A Practical Computer Vision–Based HCI Project
Ever found yourself wanting to pause or skip a video without reaching for the keyboard—maybe while just being lazy in the best possible way?
This project attempts to turn that idea into a working system.
The Gesture-Controlled Media Player is a real-time hand gesture–based media control interface that uses a webcam to interpret simple, intuitive hand gestures and translate them into playback commands such as play/pause and seek forward/backward.
Under the hood, it combines MediaPipe hand landmark detection, geometric reasoning, and OS-level keyboard automation. The focus is on robustness, clarity, and real-time performance, not flashy but fragile tricks.
| Gesture | Action |
|---|---|
| ✊ Closed fist (held briefly) | Play / Pause |
| ☝️ Index finger on left half of the screen | Seek backward |
| ☝️ Index finger on right half of the screen | Seek forward |
Other nice-to-haves:
- Built-in cooldowns to avoid accidental multiple triggers
- Live visual overlays so you know what the system is detecting
- Works with any browser-based video player, not just YouTube
This project explores vision-based human–computer interaction (HCI) by mapping where your hand is in space to what action the system performs over time.

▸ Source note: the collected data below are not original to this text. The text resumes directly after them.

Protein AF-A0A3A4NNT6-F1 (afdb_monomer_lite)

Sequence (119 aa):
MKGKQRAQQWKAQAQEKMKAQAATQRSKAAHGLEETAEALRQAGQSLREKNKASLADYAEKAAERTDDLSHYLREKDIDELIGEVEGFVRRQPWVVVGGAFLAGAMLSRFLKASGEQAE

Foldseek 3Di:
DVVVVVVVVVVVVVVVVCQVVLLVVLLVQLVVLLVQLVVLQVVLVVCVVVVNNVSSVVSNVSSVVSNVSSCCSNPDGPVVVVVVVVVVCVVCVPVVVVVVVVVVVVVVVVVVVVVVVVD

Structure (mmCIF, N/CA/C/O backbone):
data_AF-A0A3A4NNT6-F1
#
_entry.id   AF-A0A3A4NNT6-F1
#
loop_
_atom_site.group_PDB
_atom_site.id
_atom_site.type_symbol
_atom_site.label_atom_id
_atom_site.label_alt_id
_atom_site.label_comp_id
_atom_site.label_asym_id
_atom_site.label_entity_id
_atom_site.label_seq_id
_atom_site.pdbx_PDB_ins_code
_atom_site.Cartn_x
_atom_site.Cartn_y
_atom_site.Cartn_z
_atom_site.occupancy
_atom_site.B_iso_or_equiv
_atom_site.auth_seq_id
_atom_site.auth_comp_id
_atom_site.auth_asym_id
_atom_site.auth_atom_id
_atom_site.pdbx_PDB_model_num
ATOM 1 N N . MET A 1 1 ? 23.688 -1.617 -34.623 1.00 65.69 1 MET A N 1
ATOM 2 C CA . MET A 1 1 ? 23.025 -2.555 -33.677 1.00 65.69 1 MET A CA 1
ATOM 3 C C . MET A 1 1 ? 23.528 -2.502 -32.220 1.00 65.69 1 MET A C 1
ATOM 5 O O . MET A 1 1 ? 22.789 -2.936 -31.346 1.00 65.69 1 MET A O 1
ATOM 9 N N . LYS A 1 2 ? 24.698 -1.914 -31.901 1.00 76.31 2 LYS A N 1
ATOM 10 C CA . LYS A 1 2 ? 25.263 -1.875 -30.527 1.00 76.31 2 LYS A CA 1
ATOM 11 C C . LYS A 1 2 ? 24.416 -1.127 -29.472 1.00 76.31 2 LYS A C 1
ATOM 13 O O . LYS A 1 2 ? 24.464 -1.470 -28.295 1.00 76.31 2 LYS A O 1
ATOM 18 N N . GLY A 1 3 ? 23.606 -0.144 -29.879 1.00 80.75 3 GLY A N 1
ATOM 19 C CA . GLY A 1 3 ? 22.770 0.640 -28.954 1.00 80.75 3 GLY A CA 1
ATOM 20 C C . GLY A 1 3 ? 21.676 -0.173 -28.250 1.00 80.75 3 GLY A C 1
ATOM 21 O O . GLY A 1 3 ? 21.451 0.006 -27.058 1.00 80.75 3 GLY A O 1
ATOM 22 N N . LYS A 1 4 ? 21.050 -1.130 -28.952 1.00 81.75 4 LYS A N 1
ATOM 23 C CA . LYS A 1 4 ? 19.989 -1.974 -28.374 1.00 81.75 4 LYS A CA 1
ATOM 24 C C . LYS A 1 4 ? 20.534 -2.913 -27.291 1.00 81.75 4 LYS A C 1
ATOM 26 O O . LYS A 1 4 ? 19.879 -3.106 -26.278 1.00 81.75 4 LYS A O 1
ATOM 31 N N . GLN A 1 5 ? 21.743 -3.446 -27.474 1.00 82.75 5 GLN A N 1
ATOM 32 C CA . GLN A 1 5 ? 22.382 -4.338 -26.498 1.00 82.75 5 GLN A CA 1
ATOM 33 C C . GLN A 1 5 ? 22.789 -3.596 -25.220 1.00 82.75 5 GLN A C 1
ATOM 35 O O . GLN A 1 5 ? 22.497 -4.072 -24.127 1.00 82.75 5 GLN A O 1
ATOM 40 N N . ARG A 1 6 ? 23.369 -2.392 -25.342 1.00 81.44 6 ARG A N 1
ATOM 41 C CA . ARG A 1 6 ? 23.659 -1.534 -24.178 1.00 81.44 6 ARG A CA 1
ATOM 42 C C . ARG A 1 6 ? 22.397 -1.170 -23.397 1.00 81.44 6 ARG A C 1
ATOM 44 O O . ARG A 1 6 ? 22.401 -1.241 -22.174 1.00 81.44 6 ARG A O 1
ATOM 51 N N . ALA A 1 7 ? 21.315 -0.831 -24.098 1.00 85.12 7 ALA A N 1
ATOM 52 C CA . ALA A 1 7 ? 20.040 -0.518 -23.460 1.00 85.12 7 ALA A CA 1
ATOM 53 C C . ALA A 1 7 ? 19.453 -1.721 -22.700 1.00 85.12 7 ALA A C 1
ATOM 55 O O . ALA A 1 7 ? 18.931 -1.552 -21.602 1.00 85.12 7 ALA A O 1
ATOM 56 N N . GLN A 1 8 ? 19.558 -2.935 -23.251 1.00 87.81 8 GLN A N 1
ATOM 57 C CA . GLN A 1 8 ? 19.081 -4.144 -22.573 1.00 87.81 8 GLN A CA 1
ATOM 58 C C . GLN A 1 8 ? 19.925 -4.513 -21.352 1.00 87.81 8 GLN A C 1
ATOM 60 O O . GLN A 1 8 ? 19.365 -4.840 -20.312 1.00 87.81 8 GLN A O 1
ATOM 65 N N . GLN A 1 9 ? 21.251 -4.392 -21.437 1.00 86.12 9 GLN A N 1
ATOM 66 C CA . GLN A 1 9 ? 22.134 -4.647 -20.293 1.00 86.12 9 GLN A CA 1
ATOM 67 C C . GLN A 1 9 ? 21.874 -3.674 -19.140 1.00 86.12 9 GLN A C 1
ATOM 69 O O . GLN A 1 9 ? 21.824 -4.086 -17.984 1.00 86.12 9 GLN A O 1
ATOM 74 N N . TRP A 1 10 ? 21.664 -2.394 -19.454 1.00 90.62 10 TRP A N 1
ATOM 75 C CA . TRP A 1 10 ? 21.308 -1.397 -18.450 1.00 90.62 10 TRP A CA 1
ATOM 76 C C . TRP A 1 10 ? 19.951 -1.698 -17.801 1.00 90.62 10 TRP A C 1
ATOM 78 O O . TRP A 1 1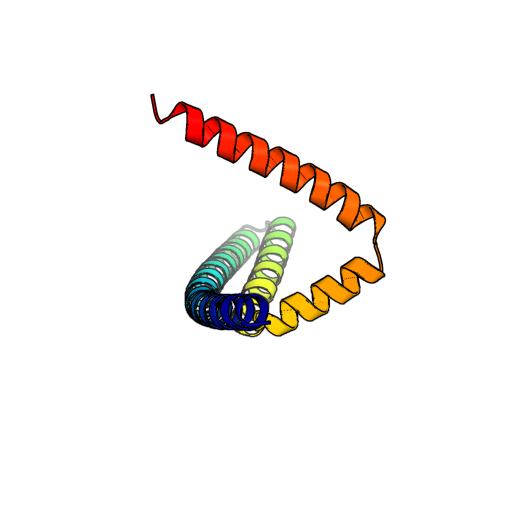0 ? 19.841 -1.661 -16.578 1.00 90.62 10 TRP A O 1
ATOM 88 N N . LYS A 1 11 ? 18.940 -2.077 -18.598 1.00 89.88 11 LYS A N 1
ATOM 89 C CA . LYS A 1 11 ? 17.630 -2.499 -18.076 1.00 89.88 11 LYS A CA 1
ATOM 90 C 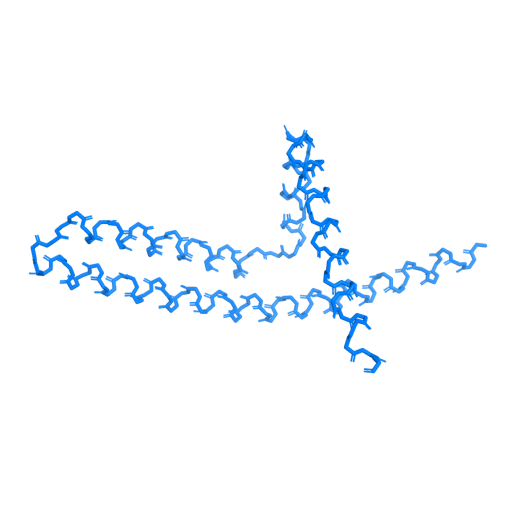C . LYS A 1 11 ? 17.730 -3.718 -17.162 1.00 89.88 11 LYS A C 1
ATOM 92 O O . LYS A 1 11 ? 17.127 -3.698 -16.098 1.00 89.88 11 LYS A O 1
ATOM 97 N N . ALA A 1 12 ? 18.487 -4.741 -17.555 1.00 87.12 12 ALA A N 1
ATOM 98 C CA . ALA A 1 12 ? 18.637 -5.962 -16.769 1.00 87.12 12 ALA A CA 1
ATOM 99 C C . ALA A 1 12 ? 19.283 -5.678 -15.404 1.00 87.12 12 ALA A C 1
ATOM 101 O O . ALA A 1 12 ? 18.739 -6.066 -14.375 1.00 87.12 12 ALA A O 1
ATOM 102 N N . GLN A 1 13 ? 20.376 -4.906 -15.379 1.00 87.38 13 GLN A N 1
ATOM 103 C CA . GLN A 1 13 ? 21.029 -4.515 -14.124 1.00 87.38 13 GLN A CA 1
ATOM 104 C C . GLN A 1 13 ? 20.140 -3.629 -13.247 1.00 87.38 13 GLN A C 1
ATOM 106 O O . GLN A 1 13 ? 20.129 -3.770 -12.024 1.00 87.38 13 GLN A O 1
ATOM 111 N N . ALA A 1 14 ? 19.394 -2.703 -13.856 1.00 89.12 14 ALA A N 1
ATOM 112 C CA . ALA A 1 14 ? 18.447 -1.867 -13.130 1.00 89.12 14 ALA A CA 1
ATOM 113 C C . ALA A 1 14 ? 17.324 -2.716 -12.520 1.00 89.12 14 ALA A C 1
ATOM 115 O O . ALA A 1 14 ? 17.014 -2.552 -11.344 1.00 89.12 14 ALA A O 1
ATOM 116 N N . GLN A 1 15 ? 16.763 -3.658 -13.283 1.00 87.69 15 GLN A N 1
ATOM 117 C CA . GLN A 1 15 ? 15.738 -4.576 -12.790 1.00 87.69 15 GLN A CA 1
ATOM 118 C C . GLN A 1 15 ? 16.249 -5.430 -11.636 1.00 87.69 15 GLN A C 1
ATOM 120 O O . GLN A 1 15 ? 15.561 -5.543 -10.631 1.00 87.69 15 GLN A O 1
ATOM 125 N N . GLU A 1 16 ? 17.446 -5.997 -11.743 1.00 86.31 16 GLU A N 1
ATOM 126 C CA . GLU A 1 16 ? 18.019 -6.845 -10.698 1.00 86.31 16 GLU A CA 1
ATOM 127 C C . GLU A 1 16 ? 18.235 -6.070 -9.390 1.00 86.31 16 GLU A C 1
ATOM 129 O O . GLU A 1 16 ? 17.778 -6.495 -8.327 1.00 86.31 16 GLU A O 1
ATOM 134 N N . LYS A 1 17 ? 18.824 -4.868 -9.470 1.00 87.44 17 LYS A N 1
ATOM 135 C CA . LYS A 1 17 ? 18.981 -3.985 -8.304 1.00 87.44 17 LYS A CA 1
ATOM 136 C C . LYS A 1 17 ? 17.638 -3.568 -7.711 1.00 87.44 17 LYS A C 1
ATOM 138 O O . LYS A 1 17 ? 17.477 -3.587 -6.492 1.00 87.44 17 LYS A O 1
ATOM 143 N N . MET A 1 18 ? 16.667 -3.225 -8.557 1.00 87.19 18 MET A N 1
ATOM 144 C CA . MET A 1 18 ? 15.322 -2.878 -8.104 1.00 87.19 18 MET A CA 1
ATOM 145 C C . MET A 1 18 ? 14.628 -4.060 -7.431 1.00 87.19 18 MET A C 1
ATOM 147 O O . MET A 1 18 ? 13.991 -3.854 -6.406 1.00 87.19 18 MET A O 1
ATOM 151 N N . LYS A 1 19 ? 14.767 -5.284 -7.952 1.00 85.44 19 LYS A N 1
ATOM 152 C CA . LYS A 1 19 ? 14.199 -6.497 -7.346 1.00 85.44 19 LYS A CA 1
ATOM 153 C C . LYS A 1 19 ? 14.800 -6.762 -5.969 1.00 85.44 19 LYS A C 1
ATOM 155 O O . LYS A 1 19 ? 14.048 -6.934 -5.014 1.00 85.44 19 LYS A O 1
ATOM 160 N N . ALA A 1 20 ? 16.126 -6.706 -5.843 1.00 83.81 20 ALA A N 1
ATOM 161 C CA . ALA A 1 20 ? 16.813 -6.908 -4.566 1.00 83.81 20 ALA A CA 1
ATOM 162 C C . ALA A 1 20 ? 16.411 -5.854 -3.514 1.00 83.81 20 ALA A C 1
ATOM 164 O O . ALA A 1 20 ? 16.122 -6.177 -2.357 1.00 83.81 20 ALA A O 1
ATOM 165 N N . GLN A 1 21 ? 16.326 -4.584 -3.921 1.00 88.25 21 GLN A N 1
ATOM 166 C CA . GLN A 1 21 ? 15.900 -3.507 -3.030 1.00 88.25 21 GLN A CA 1
ATOM 167 C C . GLN A 1 21 ? 14.407 -3.607 -2.688 1.00 88.25 21 GLN A C 1
ATOM 169 O O . GLN A 1 21 ? 14.028 -3.408 -1.534 1.00 88.25 21 GLN A O 1
ATOM 174 N N . ALA A 1 22 ? 13.561 -3.965 -3.655 1.00 87.00 22 ALA A N 1
ATOM 175 C CA . ALA A 1 22 ? 12.133 -4.165 -3.443 1.00 87.00 22 ALA A CA 1
ATOM 176 C C . ALA A 1 22 ? 11.860 -5.318 -2.475 1.00 87.00 22 ALA A C 1
ATOM 178 O O . ALA A 1 22 ? 11.031 -5.149 -1.591 1.00 87.00 22 ALA A O 1
ATOM 179 N N . ALA A 1 23 ? 12.577 -6.441 -2.579 1.00 84.69 23 ALA A N 1
ATOM 180 C CA . ALA A 1 23 ? 12.444 -7.561 -1.645 1.00 84.69 23 ALA A CA 1
ATOM 181 C C . ALA A 1 23 ? 12.690 -7.113 -0.193 1.00 84.69 23 ALA A C 1
ATOM 183 O O . ALA A 1 23 ? 11.869 -7.354 0.691 1.00 84.69 23 ALA A O 1
ATOM 184 N N . THR A 1 24 ? 13.767 -6.355 0.034 1.00 87.31 24 THR A N 1
ATOM 185 C CA . THR A 1 24 ? 14.086 -5.808 1.363 1.00 87.31 24 THR A CA 1
ATOM 186 C C . THR A 1 24 ? 12.999 -4.858 1.872 1.00 87.31 24 THR A C 1
ATOM 188 O O . THR A 1 24 ? 12.560 -4.962 3.016 1.00 87.31 24 THR A O 1
ATOM 191 N N . GLN A 1 25 ? 12.551 -3.919 1.034 1.00 89.56 25 GLN A N 1
ATOM 192 C CA . GLN A 1 25 ? 11.556 -2.925 1.445 1.00 89.56 25 GLN A CA 1
ATOM 193 C C . GLN A 1 25 ? 10.173 -3.542 1.655 1.00 89.56 25 GLN A C 1
ATOM 195 O O . GLN A 1 25 ? 9.458 -3.129 2.563 1.00 89.56 25 GLN A O 1
ATOM 200 N N . ARG A 1 26 ? 9.814 -4.561 0.872 1.00 89.12 26 ARG A N 1
ATOM 201 C CA . ARG A 1 26 ? 8.589 -5.331 1.079 1.00 89.12 26 ARG A CA 1
ATOM 202 C C . ARG A 1 26 ? 8.605 -6.093 2.378 1.00 89.12 26 ARG A C 1
ATOM 204 O O . ARG A 1 26 ? 7.622 -6.019 3.091 1.00 89.12 26 ARG A O 1
ATOM 211 N N . SER A 1 27 ? 9.702 -6.773 2.704 1.00 88.12 27 SER A N 1
ATOM 212 C CA . SER A 1 27 ? 9.807 -7.483 3.978 1.00 88.12 27 SER A CA 1
ATOM 213 C C . SER A 1 27 ? 9.602 -6.529 5.160 1.00 88.12 27 SER A C 1
ATOM 215 O O . SER A 1 27 ? 8.843 -6.847 6.070 1.00 88.12 27 SER A O 1
ATOM 217 N N . LYS A 1 28 ? 10.180 -5.319 5.103 1.00 91.12 28 LYS A N 1
ATOM 218 C CA . LYS A 1 28 ? 9.942 -4.276 6.115 1.00 91.12 28 LYS A CA 1
ATOM 219 C C . LYS A 1 28 ? 8.492 -3.798 6.148 1.00 91.12 28 LYS A C 1
ATOM 221 O O . LYS A 1 28 ? 7.928 -3.645 7.224 1.00 91.12 28 LYS A O 1
ATOM 226 N N . ALA A 1 29 ? 7.893 -3.555 4.984 1.00 91.56 29 ALA A N 1
ATOM 227 C CA . ALA A 1 29 ? 6.503 -3.123 4.891 1.00 91.56 29 ALA A CA 1
ATOM 228 C C . ALA A 1 29 ? 5.534 -4.205 5.391 1.00 91.56 29 ALA A C 1
ATOM 230 O O . ALA A 1 29 ? 4.640 -3.895 6.165 1.00 91.56 29 ALA A O 1
ATOM 231 N N . ALA A 1 30 ? 5.745 -5.466 5.007 1.00 91.88 30 ALA A N 1
ATOM 232 C CA . ALA A 1 30 ? 4.991 -6.614 5.495 1.00 91.88 30 ALA A CA 1
ATOM 233 C C . ALA A 1 30 ? 5.082 -6.708 7.019 1.00 91.88 30 ALA A C 1
ATOM 235 O O . ALA A 1 30 ? 4.063 -6.830 7.682 1.00 91.88 30 ALA A O 1
ATOM 236 N N . HIS A 1 31 ? 6.280 -6.557 7.586 1.00 92.25 31 HIS A N 1
ATOM 237 C CA . HIS A 1 31 ? 6.437 -6.575 9.035 1.00 92.25 31 HIS A CA 1
ATOM 238 C C . HIS A 1 31 ? 5.668 -5.439 9.731 1.00 92.25 31 HIS A C 1
ATOM 240 O O . HIS A 1 31 ? 4.941 -5.695 10.680 1.00 92.25 31 HIS A O 1
ATOM 246 N N . GLY A 1 32 ? 5.725 -4.207 9.214 1.00 94.25 32 GLY A N 1
ATOM 247 C CA . GLY A 1 32 ? 4.932 -3.104 9.776 1.00 94.25 32 GLY A CA 1
ATOM 248 C C . GLY A 1 32 ? 3.413 -3.293 9.626 1.00 94.25 32 GLY A C 1
ATOM 249 O O . GLY A 1 32 ? 2.640 -2.855 10.479 1.00 94.25 32 GLY A O 1
ATOM 250 N N . LEU A 1 33 ? 2.963 -3.960 8.557 1.00 94.31 33 LEU A N 1
ATOM 251 C CA . LEU A 1 33 ? 1.557 -4.336 8.381 1.00 94.31 33 LEU A CA 1
ATOM 252 C C . LEU A 1 33 ? 1.138 -5.426 9.376 1.00 94.31 33 LEU A C 1
ATOM 254 O O . LEU A 1 33 ? 0.067 -5.318 9.959 1.00 94.31 33 LEU A O 1
ATOM 258 N N . GLU A 1 34 ? 1.987 -6.423 9.614 1.00 93.31 34 GLU A N 1
ATOM 259 C CA . GLU A 1 34 ? 1.786 -7.464 10.630 1.00 93.31 34 GLU A CA 1
ATOM 260 C C . GLU A 1 34 ? 1.651 -6.846 12.032 1.00 93.31 34 GLU A C 1
ATOM 262 O O . GLU A 1 34 ? 0.655 -7.082 12.711 1.00 93.31 34 GLU A O 1
ATOM 267 N N . GLU A 1 35 ? 2.556 -5.938 12.415 1.00 94.69 35 GLU A N 1
ATOM 268 C CA . GLU A 1 35 ? 2.462 -5.189 13.680 1.00 94.69 35 GLU A CA 1
ATOM 269 C C . GLU A 1 35 ? 1.156 -4.378 13.777 1.00 94.69 35 GLU A C 1
ATOM 271 O O . GLU A 1 35 ? 0.513 -4.308 14.828 1.00 94.69 35 GLU A O 1
ATOM 276 N N . THR A 1 36 ? 0.723 -3.779 12.664 1.00 95.25 36 THR A N 1
ATOM 277 C CA . THR A 1 36 ? -0.542 -3.032 12.604 1.00 95.25 36 THR A CA 1
ATOM 278 C C . THR A 1 36 ? -1.748 -3.962 12.759 1.00 95.25 36 THR A C 1
ATOM 280 O O . THR A 1 36 ? -2.694 -3.628 13.475 1.00 95.25 36 THR A O 1
ATOM 283 N N . ALA A 1 37 ? -1.728 -5.133 12.119 1.00 94.88 37 ALA A N 1
ATOM 284 C CA . ALA A 1 37 ? -2.770 -6.145 12.241 1.00 94.88 37 ALA A CA 1
ATOM 285 C C . ALA A 1 37 ? -2.872 -6.661 13.684 1.00 94.88 37 ALA A C 1
ATOM 287 O O . ALA A 1 37 ? -3.974 -6.754 14.228 1.00 94.88 37 ALA A O 1
ATOM 288 N N . GLU A 1 38 ? -1.738 -6.915 14.339 1.00 94.31 38 GLU A N 1
ATOM 289 C CA . GLU A 1 38 ? -1.695 -7.295 15.752 1.00 94.31 38 GLU A CA 1
ATOM 290 C C . GLU A 1 38 ? -2.275 -6.207 16.660 1.00 94.31 38 GLU A C 1
ATOM 292 O O . GLU A 1 38 ? -3.104 -6.506 17.523 1.00 94.31 38 GLU A O 1
ATOM 297 N N . ALA A 1 39 ? -1.911 -4.939 16.442 1.00 95.06 39 ALA A N 1
ATOM 298 C CA . ALA A 1 39 ? -2.458 -3.819 17.205 1.00 95.06 39 ALA A CA 1
ATOM 299 C C . ALA A 1 39 ? -3.982 -3.687 17.026 1.00 95.06 39 ALA A C 1
ATOM 301 O O . ALA A 1 39 ? -4.712 -3.458 17.995 1.00 95.06 39 ALA A O 1
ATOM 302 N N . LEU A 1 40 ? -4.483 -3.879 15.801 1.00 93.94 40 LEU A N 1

Instead of relying on heavy, opaque gesture classifiers, the system uses:
- Explicit hand landmark geometry
- Per-finger state estimation
- Simple spatial reasoning
- Time-based stability checks
The result is a system that is easier to understand, debug, and extend.
git clone https://github.com/SohamB-42/gesture-controlled-media-player.git
cd gesture-controlled-media-playerpip install opencv-python mediapipe pyautoguiEnsure that HandTrackingModule.py (MediaPipe wrapper) is present in the project directory.
python main.pyPress q to exit cleanly.
The system controls media playback by simulating standard keyboard inputs using pyautogui. As a result, it works with any application that responds to common media keys, provided the application window is in focus.
- Web-based players (YouTube, Netflix, Prime Video, Coursera, etc.)
- Desktop media players (VLC, Windows Media Player)
- Presentation software (PowerPoint, Google Slides)
- Custom video players and demo applications
The system sends the following key events:
Spaceto Play / Pause←/→to Seek backward / forward
This design keeps the project platform-agnostic and application-independent, avoiding tight coupling with any specific media player or API.
- Detects and tracks up to two hands simultaneously
- Each hand is represented by 21 two-dimensional landmarks
- Frames are horizontally flipped for intuitive left–right interaction
Each finger is classified as extended or not extended using relative landmark positions:
- Index to pinky fingers use vertical (Y-axis) comparisons
- The thumb uses horizontal (X-axis) comparisons to account for mirrored camera input
This produces a compact representation:
[thumb, index, middle, ring, pinky]
A closed fist gesture is identified using multiple checks:
- Number of extended non-thumb fingers
- Palm compactness (distance between index and pinky fingertips)
- Thresholds scaled relative to frame width
The gesture must be held briefly, and a cooldown is enforced to prevent rapid toggling.
This makes play/pause intentional rather than accidental.
The camera frame is divided vertically into two regions:
| SEEK BACKWARD | SEEK FORWARD |
When the index finger is extended:
- Presence in the left region triggers a backward seek
- Presence in the right region triggers a forward seek
Each direction has its own cooldown for controlled interaction.
The system simulates standard keyboard inputs using pyautogui:
| Action | Key |
|---|---|
| Play / Pause | Space |
| Seek backward | ← |
| Seek forward | → |
Because it uses standard keys, the system is platform- and application-agnostic.
The system is designed to be user-configurable, allowing gesture sensitivity and responsiveness to be tuned based on personal preference, camera quality, and lighting conditions.
Key parameters can be adjusted directly in the source code:
CAMERA_ID = 0 # Change if using an external webcam
DRAW = True # Toggle on-screen visual overlays
SEEK_COOLDOWN = 0.45 # Delay between consecutive seek actions (seconds)
FIST_HOLD_SECONDS = 0.14 # How long a fist must be held to trigger play/pause
FIST_COOLDOWN = 0.9 # Minimum delay between play/pause toggles- Python
- OpenCV – video capture and rendering
- MediaPipe Hands – real-time hand landmark detection
- pyautogui – keyboard automation
- Basic geometry & timing logic
- Requires reasonable lighting conditions
- Extreme hand rotations can reduce accuracy
- Gesture set is intentionally minimal to prioritize reliability
Open-source and free to use, modify, and extend.